RT-QuIC assay is another ultrasensitive approach for conversion of normal PrP into PrP aggregates in vitro [22, 24, 32]. It has been found that RT-QuIC assay is able to differentiate prion strains [22, 24, 35]. Unlike sPMCA, it uses recombinant PrP molecules instead of normal brain homogenates as the substrates and involves shaking instead of sonication to trigger the protein conversion process. The other feature of RT-QuIC is that the sequence barriers of the PrPSc-PrPC seeding are not so strict, which does seem to be different from sPMCA. For instance, many prion strains from different species can have fairly efficient conversion by RT-QuIC with substrates of recombinant hamster or bank vole PrP molecule. On the other hand, the conversion efficiency of PrP by sPMCA is mostly determined by the similarity in protein sequences, which is consistent with in vivo bioassays. Using the RT-QuIC assay, prion seeding activity was found using all genotypes of VPSPr, fCJDV180I, and fCJDT183A. Our RT-QuIC end-point titration assay indicated that the prion seeding activity was approximately 102- to 105-fold lower in VPSP and fCJDV180I than in sCJDMM1 and sCJDVV2, which is consistent with the observation by Peden et al. [35] in which they observed a lower prion seeding activity in VPSPr than in sCJD.

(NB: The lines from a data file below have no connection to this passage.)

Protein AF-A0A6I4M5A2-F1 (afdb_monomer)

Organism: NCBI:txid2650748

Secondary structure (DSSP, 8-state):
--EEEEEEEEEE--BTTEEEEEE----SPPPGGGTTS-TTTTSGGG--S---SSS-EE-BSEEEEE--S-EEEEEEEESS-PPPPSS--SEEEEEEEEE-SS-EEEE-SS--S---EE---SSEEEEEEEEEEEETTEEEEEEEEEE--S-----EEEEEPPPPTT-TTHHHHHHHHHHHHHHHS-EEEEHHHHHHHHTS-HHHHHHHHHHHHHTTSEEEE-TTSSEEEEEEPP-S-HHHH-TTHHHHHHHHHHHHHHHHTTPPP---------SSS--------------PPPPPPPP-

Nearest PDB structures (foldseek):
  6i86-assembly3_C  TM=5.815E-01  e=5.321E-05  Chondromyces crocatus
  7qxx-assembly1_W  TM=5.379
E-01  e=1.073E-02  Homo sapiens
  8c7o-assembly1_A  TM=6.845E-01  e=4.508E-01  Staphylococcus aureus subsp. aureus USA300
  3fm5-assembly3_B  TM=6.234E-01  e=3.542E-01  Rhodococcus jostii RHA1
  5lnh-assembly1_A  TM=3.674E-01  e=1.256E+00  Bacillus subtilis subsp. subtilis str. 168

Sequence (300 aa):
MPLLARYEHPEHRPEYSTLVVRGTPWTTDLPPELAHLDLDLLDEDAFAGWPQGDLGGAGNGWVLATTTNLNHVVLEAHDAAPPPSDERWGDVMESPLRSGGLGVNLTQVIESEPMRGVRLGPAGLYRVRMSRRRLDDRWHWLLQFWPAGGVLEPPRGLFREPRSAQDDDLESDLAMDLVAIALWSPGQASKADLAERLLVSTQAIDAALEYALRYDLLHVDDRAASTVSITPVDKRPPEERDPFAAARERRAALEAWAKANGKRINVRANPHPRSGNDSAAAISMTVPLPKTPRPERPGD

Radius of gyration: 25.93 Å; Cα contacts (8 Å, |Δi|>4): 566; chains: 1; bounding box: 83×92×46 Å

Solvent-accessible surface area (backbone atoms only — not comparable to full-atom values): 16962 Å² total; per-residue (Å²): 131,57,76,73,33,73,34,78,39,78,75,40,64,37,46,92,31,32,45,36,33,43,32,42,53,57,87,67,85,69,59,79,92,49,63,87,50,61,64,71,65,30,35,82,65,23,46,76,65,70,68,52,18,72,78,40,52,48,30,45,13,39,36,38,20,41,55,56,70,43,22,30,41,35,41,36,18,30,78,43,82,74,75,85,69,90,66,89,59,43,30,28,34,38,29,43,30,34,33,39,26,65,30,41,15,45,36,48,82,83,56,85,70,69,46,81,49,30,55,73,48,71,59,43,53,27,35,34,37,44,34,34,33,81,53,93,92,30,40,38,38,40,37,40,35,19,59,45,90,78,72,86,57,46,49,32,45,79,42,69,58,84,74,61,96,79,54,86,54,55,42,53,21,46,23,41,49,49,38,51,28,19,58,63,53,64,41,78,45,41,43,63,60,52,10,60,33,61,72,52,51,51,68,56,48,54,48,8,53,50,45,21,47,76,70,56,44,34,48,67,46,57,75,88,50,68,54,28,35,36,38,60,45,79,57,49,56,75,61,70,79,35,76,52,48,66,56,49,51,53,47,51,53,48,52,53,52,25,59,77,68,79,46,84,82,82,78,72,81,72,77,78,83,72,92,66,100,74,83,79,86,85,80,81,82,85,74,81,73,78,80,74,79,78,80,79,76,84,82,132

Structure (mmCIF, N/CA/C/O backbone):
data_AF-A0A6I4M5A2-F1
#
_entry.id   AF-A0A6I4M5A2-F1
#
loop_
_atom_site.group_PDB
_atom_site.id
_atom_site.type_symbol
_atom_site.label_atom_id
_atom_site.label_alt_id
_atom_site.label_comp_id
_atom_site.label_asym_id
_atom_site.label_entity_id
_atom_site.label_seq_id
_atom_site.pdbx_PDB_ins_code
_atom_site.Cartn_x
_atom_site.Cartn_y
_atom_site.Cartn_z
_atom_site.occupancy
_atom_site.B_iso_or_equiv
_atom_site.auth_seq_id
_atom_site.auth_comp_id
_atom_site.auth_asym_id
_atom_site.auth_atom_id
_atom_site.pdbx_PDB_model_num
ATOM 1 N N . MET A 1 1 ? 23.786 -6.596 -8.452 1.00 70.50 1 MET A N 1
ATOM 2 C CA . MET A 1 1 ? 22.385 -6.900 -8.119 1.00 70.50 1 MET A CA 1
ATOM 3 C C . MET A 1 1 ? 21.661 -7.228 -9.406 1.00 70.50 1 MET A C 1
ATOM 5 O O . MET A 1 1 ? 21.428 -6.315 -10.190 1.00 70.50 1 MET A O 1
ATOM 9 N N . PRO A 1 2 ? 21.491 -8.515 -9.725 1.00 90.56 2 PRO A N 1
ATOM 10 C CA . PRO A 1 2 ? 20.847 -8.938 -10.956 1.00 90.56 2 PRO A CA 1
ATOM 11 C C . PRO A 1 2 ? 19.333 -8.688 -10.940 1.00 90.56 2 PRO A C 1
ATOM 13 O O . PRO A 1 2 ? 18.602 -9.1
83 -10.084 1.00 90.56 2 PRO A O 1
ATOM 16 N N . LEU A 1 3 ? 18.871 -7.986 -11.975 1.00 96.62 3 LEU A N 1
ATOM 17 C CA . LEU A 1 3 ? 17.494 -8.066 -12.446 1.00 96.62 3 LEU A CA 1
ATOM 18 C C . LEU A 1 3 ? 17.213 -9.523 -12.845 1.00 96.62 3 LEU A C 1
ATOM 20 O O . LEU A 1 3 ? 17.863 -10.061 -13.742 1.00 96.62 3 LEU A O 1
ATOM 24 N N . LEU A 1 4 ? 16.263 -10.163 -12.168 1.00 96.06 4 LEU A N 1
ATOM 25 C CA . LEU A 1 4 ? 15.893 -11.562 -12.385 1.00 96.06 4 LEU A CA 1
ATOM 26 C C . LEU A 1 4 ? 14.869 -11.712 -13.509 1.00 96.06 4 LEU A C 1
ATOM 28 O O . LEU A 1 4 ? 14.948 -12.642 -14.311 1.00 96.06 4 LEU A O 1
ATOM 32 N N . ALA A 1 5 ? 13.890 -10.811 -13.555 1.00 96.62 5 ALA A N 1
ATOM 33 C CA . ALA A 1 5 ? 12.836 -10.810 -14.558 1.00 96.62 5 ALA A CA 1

In conclusion, our current findings indicate that like sCJD, the glycoform-deficient PrPSc from VPSPr and fCJDV180I can be amplified as the typical PrPSc with intact diglycosylated species using sPMCA. It also exhibited prion seeding activity despite the lower amount than that in sCJD. The amplification efficiency of the glycoform-deficient PrPSc in vitro was enhanced by the interaction of brain homogenates from wild-type and mutant PrPC substrates. The extra three small PK-resistant PrPSc fragments were not be amplified by sPMCA in vitro, suggesting that those PrPSc species may not be highly infectious, which is consistent with the observations by in vivo animal-based bioassay reported previously. On the other hand, the inability of in vitro amplification to duplicate the unique PrPSc gel profile of VPSPr and fCJDV180I with either human or humanized Tg mouse brain substrate suggests that the formation of glycoform-selective and the ladder-like PK-resistant PrPSc may be associated with an unidentified factor in the affected human brain. It would be important to exclude the possibility in the future that the unknown factor could be a second component that is able to cause prion disease, as shown in other neurodegenerative diseases such as Alzheimer’s disease and amyotrophic lateral sclerosis in which there are more than one gene that are involved in the pathogenesis of the diseases.